# Kayak??? and Penn Longbeach 68???



## ElTiburon (May 1, 2005)

Just a quick question to gather up some opinions from you surf sharkers. I recently rented a tarpon 140 didn't like the stability that much. felt like I was gonna sink it haha. I want to get a STABLE kayak to yak out baits. Any suggestions... or how about A little zodiac type inflatable boat with a small outboard on the back... How much mula does something like that run? And last question is about spooling a Penn Longbeach 68. Are they good surf casting reels? If they are, I will spool it accordingly and throw it on a surf rod. But if they are not then I wanna throw it on a Fenwick 80 # tuna stick, but how do I go about spooling that sucker for such a combo. 100# Power Pro, 100# mono topshot??? Lets hear it...


----------



## Neverenough (May 24, 2004)

I think 100 lb is alittle over kill for a 68 long beach. They do not cast as well as some of the other reels but they are castable. I would fill it with 30lb if it were mine. if you want the extra yardage then go with 150 to 300 yards of 50lb pp then 30 on top then a 80 lb shock leader.

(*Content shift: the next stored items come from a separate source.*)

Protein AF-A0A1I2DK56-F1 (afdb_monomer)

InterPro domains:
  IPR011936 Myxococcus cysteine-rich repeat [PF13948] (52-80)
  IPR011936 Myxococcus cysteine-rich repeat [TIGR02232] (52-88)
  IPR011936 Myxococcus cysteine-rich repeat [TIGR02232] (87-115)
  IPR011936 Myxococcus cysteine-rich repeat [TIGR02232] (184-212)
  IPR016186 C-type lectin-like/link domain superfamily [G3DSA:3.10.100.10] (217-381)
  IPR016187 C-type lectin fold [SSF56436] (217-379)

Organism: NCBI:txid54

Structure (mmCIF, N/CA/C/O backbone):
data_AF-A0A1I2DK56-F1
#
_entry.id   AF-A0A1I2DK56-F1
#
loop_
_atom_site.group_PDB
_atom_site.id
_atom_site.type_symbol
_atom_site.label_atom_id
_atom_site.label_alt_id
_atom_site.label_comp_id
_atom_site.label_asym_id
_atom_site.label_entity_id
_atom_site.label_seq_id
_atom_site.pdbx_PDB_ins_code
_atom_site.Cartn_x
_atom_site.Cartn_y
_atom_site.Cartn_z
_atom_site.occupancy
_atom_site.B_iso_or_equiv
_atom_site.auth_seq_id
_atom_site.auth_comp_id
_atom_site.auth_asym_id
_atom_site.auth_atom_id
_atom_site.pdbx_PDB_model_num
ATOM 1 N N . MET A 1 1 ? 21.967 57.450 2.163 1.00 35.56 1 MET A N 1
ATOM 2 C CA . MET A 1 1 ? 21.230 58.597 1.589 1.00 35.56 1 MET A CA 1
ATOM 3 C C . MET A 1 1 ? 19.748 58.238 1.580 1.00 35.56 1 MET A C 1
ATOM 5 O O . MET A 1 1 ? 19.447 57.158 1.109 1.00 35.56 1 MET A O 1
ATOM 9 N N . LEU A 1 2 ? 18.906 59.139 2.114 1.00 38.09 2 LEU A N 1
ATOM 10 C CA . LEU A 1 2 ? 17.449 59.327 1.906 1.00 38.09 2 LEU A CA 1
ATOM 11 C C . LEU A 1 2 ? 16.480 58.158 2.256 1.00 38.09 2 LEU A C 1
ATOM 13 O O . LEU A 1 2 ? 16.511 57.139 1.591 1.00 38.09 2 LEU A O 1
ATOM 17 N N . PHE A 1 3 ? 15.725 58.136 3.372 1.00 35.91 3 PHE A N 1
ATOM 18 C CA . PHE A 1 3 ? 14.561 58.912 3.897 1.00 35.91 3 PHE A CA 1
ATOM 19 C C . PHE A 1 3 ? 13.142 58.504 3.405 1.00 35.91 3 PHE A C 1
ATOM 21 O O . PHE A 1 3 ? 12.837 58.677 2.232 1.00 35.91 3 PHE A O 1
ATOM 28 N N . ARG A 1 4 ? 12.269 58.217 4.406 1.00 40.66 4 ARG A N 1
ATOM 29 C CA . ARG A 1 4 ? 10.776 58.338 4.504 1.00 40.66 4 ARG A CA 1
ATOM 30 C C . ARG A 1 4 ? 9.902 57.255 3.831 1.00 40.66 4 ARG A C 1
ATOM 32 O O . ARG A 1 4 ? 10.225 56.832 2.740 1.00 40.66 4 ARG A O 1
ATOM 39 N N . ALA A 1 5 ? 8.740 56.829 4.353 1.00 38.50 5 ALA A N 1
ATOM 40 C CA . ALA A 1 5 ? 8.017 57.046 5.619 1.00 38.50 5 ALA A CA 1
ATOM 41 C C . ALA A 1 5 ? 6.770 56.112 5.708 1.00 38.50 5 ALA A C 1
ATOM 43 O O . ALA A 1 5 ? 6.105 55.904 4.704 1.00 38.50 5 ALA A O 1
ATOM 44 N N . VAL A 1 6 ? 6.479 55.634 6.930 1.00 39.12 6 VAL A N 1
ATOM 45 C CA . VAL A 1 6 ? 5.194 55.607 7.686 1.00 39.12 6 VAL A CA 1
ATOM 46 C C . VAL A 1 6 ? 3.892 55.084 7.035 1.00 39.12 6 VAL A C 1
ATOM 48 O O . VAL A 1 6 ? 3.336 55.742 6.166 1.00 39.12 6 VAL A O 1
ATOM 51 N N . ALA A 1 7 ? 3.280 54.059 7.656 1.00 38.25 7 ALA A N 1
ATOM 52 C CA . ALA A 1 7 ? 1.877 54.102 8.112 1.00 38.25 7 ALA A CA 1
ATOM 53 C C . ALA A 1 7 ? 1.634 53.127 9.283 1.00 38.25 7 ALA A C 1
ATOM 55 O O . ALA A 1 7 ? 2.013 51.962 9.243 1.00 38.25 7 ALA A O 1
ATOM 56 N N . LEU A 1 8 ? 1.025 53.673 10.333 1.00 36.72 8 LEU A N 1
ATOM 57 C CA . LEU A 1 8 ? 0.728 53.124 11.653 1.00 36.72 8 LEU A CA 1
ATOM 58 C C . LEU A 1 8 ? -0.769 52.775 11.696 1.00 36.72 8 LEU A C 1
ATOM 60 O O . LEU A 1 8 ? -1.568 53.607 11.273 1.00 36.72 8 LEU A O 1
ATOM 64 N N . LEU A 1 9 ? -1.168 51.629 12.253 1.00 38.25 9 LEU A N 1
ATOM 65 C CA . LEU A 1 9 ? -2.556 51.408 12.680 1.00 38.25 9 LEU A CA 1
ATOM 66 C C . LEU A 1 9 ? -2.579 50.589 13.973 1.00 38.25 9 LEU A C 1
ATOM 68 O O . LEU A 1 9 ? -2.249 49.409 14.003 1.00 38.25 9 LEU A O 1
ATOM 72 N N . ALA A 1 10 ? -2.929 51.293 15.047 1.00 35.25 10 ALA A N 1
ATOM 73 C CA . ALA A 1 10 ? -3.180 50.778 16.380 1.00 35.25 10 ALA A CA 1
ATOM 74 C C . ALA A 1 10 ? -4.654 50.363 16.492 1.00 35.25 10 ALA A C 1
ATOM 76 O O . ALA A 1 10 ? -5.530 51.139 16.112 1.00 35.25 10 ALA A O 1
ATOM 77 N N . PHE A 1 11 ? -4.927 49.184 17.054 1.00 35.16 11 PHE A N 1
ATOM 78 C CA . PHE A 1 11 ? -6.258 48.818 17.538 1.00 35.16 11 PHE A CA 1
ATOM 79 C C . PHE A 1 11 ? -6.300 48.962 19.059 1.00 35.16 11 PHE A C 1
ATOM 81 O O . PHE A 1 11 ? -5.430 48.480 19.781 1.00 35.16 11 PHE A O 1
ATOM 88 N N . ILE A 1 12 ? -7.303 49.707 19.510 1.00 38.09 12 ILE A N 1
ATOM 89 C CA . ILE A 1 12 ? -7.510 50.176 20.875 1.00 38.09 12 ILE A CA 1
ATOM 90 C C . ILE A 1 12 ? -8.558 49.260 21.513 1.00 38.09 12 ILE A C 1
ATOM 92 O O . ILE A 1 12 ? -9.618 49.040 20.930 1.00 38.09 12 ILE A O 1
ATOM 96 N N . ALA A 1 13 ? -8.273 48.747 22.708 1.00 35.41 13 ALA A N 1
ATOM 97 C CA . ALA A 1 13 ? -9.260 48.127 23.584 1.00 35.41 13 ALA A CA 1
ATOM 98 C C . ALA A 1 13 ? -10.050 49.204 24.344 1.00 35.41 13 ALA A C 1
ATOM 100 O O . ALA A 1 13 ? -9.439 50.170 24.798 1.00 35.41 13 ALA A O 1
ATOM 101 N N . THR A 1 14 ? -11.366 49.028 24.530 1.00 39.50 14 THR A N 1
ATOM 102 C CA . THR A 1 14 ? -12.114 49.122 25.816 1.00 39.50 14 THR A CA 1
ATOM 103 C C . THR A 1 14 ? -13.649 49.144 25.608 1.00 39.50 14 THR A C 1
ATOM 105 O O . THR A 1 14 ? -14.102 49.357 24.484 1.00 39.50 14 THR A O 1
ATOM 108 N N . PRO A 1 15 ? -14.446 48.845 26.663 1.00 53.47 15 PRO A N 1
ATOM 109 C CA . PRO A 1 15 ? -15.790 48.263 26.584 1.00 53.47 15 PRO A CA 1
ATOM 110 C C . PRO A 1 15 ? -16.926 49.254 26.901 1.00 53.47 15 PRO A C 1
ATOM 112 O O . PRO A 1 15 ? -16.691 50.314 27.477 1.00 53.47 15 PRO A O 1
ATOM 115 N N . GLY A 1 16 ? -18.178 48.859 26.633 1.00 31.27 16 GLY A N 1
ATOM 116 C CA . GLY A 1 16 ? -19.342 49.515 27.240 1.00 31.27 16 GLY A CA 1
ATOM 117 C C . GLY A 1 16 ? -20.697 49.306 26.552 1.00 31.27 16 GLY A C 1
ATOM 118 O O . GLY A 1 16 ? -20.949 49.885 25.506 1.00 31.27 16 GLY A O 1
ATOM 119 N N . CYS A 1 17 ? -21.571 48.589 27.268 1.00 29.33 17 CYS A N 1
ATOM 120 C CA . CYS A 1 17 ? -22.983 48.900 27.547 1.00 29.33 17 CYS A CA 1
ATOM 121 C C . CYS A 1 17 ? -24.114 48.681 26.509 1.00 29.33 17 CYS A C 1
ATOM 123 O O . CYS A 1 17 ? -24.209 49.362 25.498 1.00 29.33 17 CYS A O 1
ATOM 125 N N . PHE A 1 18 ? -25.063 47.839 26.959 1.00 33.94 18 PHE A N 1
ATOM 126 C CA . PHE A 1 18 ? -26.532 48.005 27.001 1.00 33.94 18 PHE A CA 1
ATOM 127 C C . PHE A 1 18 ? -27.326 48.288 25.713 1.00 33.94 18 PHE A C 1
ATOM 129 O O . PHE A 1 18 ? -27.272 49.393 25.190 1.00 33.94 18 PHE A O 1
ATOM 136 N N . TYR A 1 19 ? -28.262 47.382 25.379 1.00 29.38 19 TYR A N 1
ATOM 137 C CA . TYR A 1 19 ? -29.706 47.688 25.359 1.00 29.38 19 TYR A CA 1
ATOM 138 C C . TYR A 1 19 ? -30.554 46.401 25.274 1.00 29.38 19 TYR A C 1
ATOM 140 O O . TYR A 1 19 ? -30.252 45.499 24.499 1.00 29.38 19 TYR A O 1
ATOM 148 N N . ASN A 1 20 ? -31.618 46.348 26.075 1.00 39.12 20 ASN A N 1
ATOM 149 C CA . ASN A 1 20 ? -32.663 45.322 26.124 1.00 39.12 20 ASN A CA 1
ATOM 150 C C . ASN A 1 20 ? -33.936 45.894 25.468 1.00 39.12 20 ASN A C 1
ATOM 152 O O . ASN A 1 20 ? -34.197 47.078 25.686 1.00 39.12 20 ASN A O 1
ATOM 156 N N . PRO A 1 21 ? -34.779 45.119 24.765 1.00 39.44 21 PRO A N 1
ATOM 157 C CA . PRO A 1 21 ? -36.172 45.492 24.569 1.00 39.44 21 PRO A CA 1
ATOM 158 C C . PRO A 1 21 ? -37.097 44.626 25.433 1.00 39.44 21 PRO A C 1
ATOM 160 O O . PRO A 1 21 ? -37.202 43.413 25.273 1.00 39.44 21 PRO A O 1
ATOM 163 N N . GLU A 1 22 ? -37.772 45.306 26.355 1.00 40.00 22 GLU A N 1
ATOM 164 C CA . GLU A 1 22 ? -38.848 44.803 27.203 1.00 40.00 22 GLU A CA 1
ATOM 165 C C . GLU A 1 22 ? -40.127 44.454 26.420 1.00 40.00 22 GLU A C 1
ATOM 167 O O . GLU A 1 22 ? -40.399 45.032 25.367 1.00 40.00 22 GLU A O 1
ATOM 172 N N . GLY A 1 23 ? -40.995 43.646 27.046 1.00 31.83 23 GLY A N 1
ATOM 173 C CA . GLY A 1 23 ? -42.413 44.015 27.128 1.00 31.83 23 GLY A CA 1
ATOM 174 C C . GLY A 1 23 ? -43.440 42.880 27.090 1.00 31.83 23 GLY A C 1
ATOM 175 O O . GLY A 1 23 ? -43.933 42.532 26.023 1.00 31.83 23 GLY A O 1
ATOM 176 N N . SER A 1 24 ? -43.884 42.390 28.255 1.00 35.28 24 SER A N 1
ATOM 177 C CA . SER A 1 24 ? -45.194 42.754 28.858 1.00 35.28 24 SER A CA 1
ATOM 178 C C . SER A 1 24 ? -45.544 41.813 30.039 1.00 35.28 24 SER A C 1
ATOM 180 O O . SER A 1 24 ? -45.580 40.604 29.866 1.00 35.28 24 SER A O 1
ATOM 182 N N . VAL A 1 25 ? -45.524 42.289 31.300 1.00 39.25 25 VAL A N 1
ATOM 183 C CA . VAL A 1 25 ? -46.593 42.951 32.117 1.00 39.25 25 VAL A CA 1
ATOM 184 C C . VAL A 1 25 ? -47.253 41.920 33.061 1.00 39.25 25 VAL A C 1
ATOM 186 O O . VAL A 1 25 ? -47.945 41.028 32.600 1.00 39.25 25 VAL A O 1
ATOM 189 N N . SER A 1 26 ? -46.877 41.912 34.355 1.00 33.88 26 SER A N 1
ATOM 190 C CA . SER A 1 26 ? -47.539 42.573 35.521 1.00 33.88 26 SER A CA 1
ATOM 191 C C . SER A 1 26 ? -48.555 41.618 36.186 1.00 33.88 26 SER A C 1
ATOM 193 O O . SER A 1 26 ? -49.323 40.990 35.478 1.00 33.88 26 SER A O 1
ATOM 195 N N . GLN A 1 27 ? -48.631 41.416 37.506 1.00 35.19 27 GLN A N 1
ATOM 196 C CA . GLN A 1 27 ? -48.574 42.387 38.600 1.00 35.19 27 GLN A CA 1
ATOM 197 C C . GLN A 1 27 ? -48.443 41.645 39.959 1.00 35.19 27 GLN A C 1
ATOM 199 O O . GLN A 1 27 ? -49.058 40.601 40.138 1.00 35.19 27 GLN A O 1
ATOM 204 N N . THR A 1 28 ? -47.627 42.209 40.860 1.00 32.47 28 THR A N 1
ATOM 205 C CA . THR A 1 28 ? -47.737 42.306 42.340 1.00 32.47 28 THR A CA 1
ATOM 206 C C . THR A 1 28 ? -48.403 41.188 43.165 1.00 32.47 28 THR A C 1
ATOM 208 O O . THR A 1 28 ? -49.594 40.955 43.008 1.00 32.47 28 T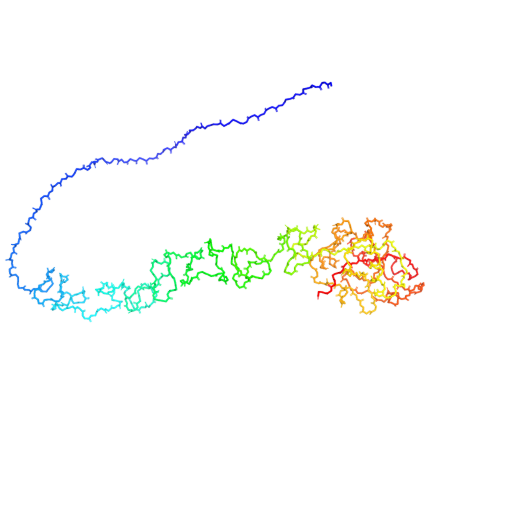HR A O 1
ATOM 211 N N . ASP A 1 29 ? -47.725 40.715 44.220 1.00 38.66 29 ASP A N 1
ATOM 212 C CA . ASP A 1 29 ? -48.077 41.145 45.588 1.00 38.66 29 ASP A CA 1
ATOM 213 C C . ASP A 1 29 ? -46.934 40.911 46.597 1.00 38.66 29 ASP A C 1
ATOM 215 O O . ASP A 1 29 ? -46.140 39.97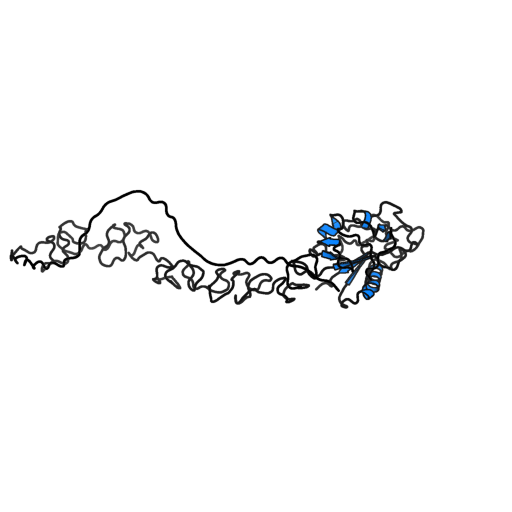8 46.495 1.00 38.66 29 ASP A O 1
ATOM 219 N N . THR A 1 30 ? -46.852 41.831 47.545 1.00 36.09 30 THR A N 1
ATOM 220 C CA . THR A 1 30 ? -45.923 41.960 48.671 1.00 36.09 30 THR A CA 1
ATOM 221 C C . THR A 1 30 ? -46.568 41.430 49.944 1.00 36.09 30 THR A C 1
ATOM 223 O O . THR A 1 30 ? -47.647 41.907 50.253 1.00 36.09 30 THR A O 1
ATOM 226 N N . THR A 1 31 ? -45.868 40.601 50.729 1.00 36.72 31 THR A N 1
ATOM 227 C CA . THR A 1 31 ? -45.934 40.523 52.216 1.00 36.72 31 THR A CA 1
ATOM 228 C C . THR A 1 31 ? -44.948 39.442 52.682 1.00 36.72 31 THR A C 1
ATOM 230 O O . THR A 1 31 ? -45.094 38.291 52.291 1.00 36.72 31 THR A O 1
ATOM 233 N N . THR A 1 32 ? -43.787 39.777 53.254 1.00 37.34 32 THR A N 1
ATOM 234 C CA . THR A 1 32 ? -43.502 39.896 54.706 1.00 37.34 32 THR A CA 1
ATOM 235 C C . THR A 1 32 ? -43.920 38.688 55.543 1.00 37.34 32 THR A C 1
ATOM 237 O O . THR A 1 32 ? -45.087 38.553 55.903 1.00 37.34 32 THR A O 1
ATOM 240 N N . ASP A 1 33 ? -42.910 37.892 55.905 1.00 38.72 33 ASP A N 1
ATOM 241 C CA . ASP A 1 33 ? -42.894 36.974 57.039 1.00 38.72 33 ASP A CA 1
ATOM 242 C C . ASP A 1 33 ? -43.262 37.705 58.339 1.00 38.72 33 ASP A C 1
ATOM 244 O O . ASP A 1 33 ? -42.532 38.589 58.794 1.00 38.72 33 ASP A O 1
ATOM 248 N N . GLU A 1 34 ? -44.354 37.286 58.978 1.00 40.47 34 GLU A N 1
ATOM 249 C CA . GLU A 1 34 ? -44.525 37.434 60.420 1.00 40.47 34 GLU A CA 1
ATOM 250 C C . GLU A 1 34 ? -44.837 36.077 61.051 1.00 40.47 34 GLU A C 1
ATOM 252 O O . GLU A 1 34 ? -45.887 35.464 60.852 1.00 40.47 34 GLU A O 1
ATOM 257 N N . VAL A 1 35 ? -43.877 35.647 61.868 1.00 46.53 35 VAL A N 1
ATOM 258 C CA . VAL A 1 35 ? -43.995 34.602 62.876 1.00 46.53 35 VAL A CA 1
ATOM 259 C C . VAL A 1 35 ? -45.154 34.956 63.804 1.00 46.53 35 VAL A C 1
ATOM 261 O O . VAL A 1 35 ? -45.053 35.870 64.621 1.00 46.53 35 VAL A O 1
ATOM 264 N N . THR A 1 36 ? -46.245 34.200 63.715 1.00 35.38 36 THR A N 1
ATOM 265 C CA . THR A 1 36 ? -47.311 34.222 64.715 1.00 35.38 36 THR A CA 1
ATOM 266 C C . THR A 1 36 ? -47.470 32.846 65.340 1.00 35.38 36 THR A C 1
ATOM 268 O O . THR A 1 36 ? -47.974 31.887 64.768 1.00 35.38 36 THR A O 1
ATOM 271 N N . THR A 1 37 ? -47.015 32.786 66.587 1.00 41.94 37 THR A N 1
ATOM 272 C CA . THR A 1 37 ? -47.434 31.834 67.607 1.00 41.94 37 THR A CA 1
ATOM 273 C C . THR A 1 37 ? -48.951 31.650 67.581 1.00 41.94 37 THR A C 1
ATOM 275 O O . THR A 1 37 ? -49.685 32.624 67.748 1.00 41.94 37 THR A O 1
ATOM 278 N N . SER A 1 38 ? -49.430 30.415 67.450 1.00 37.62 38 SER A N 1
ATOM 279 C CA . SER A 1 38 ? -50.812 30.067 67.780 1.00 37.62 38 SER A CA 1
ATOM 280 C C . SER A 1 38 ? -50.861 28.707 68.460 1.00 37.62 38 SER A C 1
ATOM 282 O O . SER A 1 38 ? -50.761 27.659 67.839 1.00 37.62 38 SER A O 1
ATOM 284 N N . ALA A 1 39 ? -50.929 28.811 69.786 1.00 36.31 39 ALA A N 1
ATOM 285 C CA . ALA A 1 39 ? -51.699 27.994 70.708 1.00 36.31 39 ALA A CA 1
ATOM 286 C C . ALA A 1 39 ? -52.013 26.552 70.286 1.00 36.31 39 ALA A C 1
ATOM 288 O O . ALA A 1 39 ? -52.926 26.282 69.509 1.00 36.31 39 ALA A O 1
ATOM 289 N N . SER A 1 40 ? -51.347 25.640 70.991 1.00 39.75 40 SER A N 1
ATOM 290 C CA . SER A 1 40 ? -51.885 24.347 71.383 1.00 39.75 40 SER A CA 1
ATOM 291 C C . SER A 1 40 ? -53.353 24.471 71.807 1.00 39.75 40 SER A C 1
ATOM 293 O O . SER A 1 40 ? -53.669 24.996 72.876 1.00 39.75 40 SER A O 1
ATOM 295 N N . THR A 1 41 ? -54.252 23.948 70.985 1.00 41.75 41 THR A N 1
ATOM 296 C CA . THR A 1 41 ? -55.530 23.425 71.457 1.00 41.75 41 THR A CA 1
ATOM 297 C C . THR A 1 41 ? -55.266 22.025 72.003 1.00 41.75 41 THR A C 1
ATOM 299 O O . THR A 1 41 ? -54.846 21.164 71.228 1.00 41.75 41 THR A O 1
ATOM 302 N N . PRO A 1 42 ? -55.483 21.745 73.299 1.00 44.22 42 PRO A N 1
ATOM 303 C CA . PRO A 1 42 ? -55.565 20.365 73.735 1.00 44.22 42 PRO A CA 1
ATOM 304 C C . PRO A 1 42 ? -56.829 19.794 73.093 1.00 44.22 42 PRO A C 1
ATOM 306 O O . PRO A 1 42 ? -57.936 20.243 73.404 1.00 44.22 42 PRO A O 1
ATOM 309 N N . HIS A 1 43 ? -56.671 18.844 72.167 1.00 40.88 43 HIS A N 1
ATOM 310 C CA . HIS A 1 43 ? -57.780 17.965 71.834 1.00 40.88 43 HIS A CA 1
ATOM 311 C C . HIS A 1 43 ? -58.153 17.290 73.148 1.00 40.88 43 HIS A C 1
ATOM 313 O O . HIS A 1 43 ? -57.339 16.600 73.765 1.00 40.88 43 HIS A O 1
ATOM 319 N N . ALA A 1 44 ? -59.331 17.651 73.648 1.00 40.31 44 ALA A N 1
ATOM 320 C CA . ALA A 1 44 ? -59.853 17.126 74.882 1.00 40.31 44 ALA A CA 1
ATOM 321 C C . ALA A 1 44 ? -59.826 15.607 74.765 1.00 40.31 44 ALA A C 1
ATOM 323 O O . ALA A 1 44 ? -60.522 15.037 73.928 1.00 40.31 44 ALA A O 1
ATOM 324 N N . THR A 1 45 ? -59.008 14.988 75.613 1.00 48.59 45 THR A N 1
ATOM 325 C CA . THR A 1 45 ? -59.064 13.576 75.956 1.00 48.59 45 THR A CA 1
ATOM 326 C C . THR A 1 45 ? -60.470 13.307 76.475 1.00 48.59 45 THR A C 1
ATOM 328 O O . THR A 1 45 ? -60.755 13.402 77.668 1.00 48.59 45 THR A O 1
ATOM 331 N N . THR A 1 46 ? -61.385 13.054 75.549 1.00 40.91 46 THR A N 1
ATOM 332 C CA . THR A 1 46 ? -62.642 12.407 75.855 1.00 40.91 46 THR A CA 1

For a yak try the ocean kayaks. the scrambler xt is fast and stable.


----------



## ssmarinaman (Mar 5, 2005)

here is my 2 cent..
as for Kayak.. I have a kingfisher and I use it to yak baits out.( keep in mind I'm over 200#). some people call them the SUV of kayaks.. I will give up speed anyday for stablility,, I really like mine. as for the long beach ,, it's a very nice reel and great for casting,I have one and this is how I have it spooled. It loaded with 30# cajun red and 80# big game top shot. I also magged it with 5 power mag and it's one of mine longest rods I can cast.. other than my LB 60. 

I hope this helps..


----------



## gundoctor (May 20, 2004)

ElTiburon said:


> Just a quick question to gather up some opinions from you surf sharkers. I recently rented a tarpon 140 didn't like the stability that much. felt like I was gonna sink it haha. I want to get a STABLE kayak to yak out baits. Any suggestions... or how about A little zodiac type inflatable boat with a small outboard on the back... How much mula does something like that run? And last question is about spooling a Penn Longbeach 68. Are they good surf casting reels? If they are, I will spool it accordingly and throw it on a surf rod. But if they are not then I wanna throw it on a Fenwick 80 # tuna stick, but how do I go about spooling that sucker for such a combo. 100# Power Pro, 100# mono topshot??? Lets hear it...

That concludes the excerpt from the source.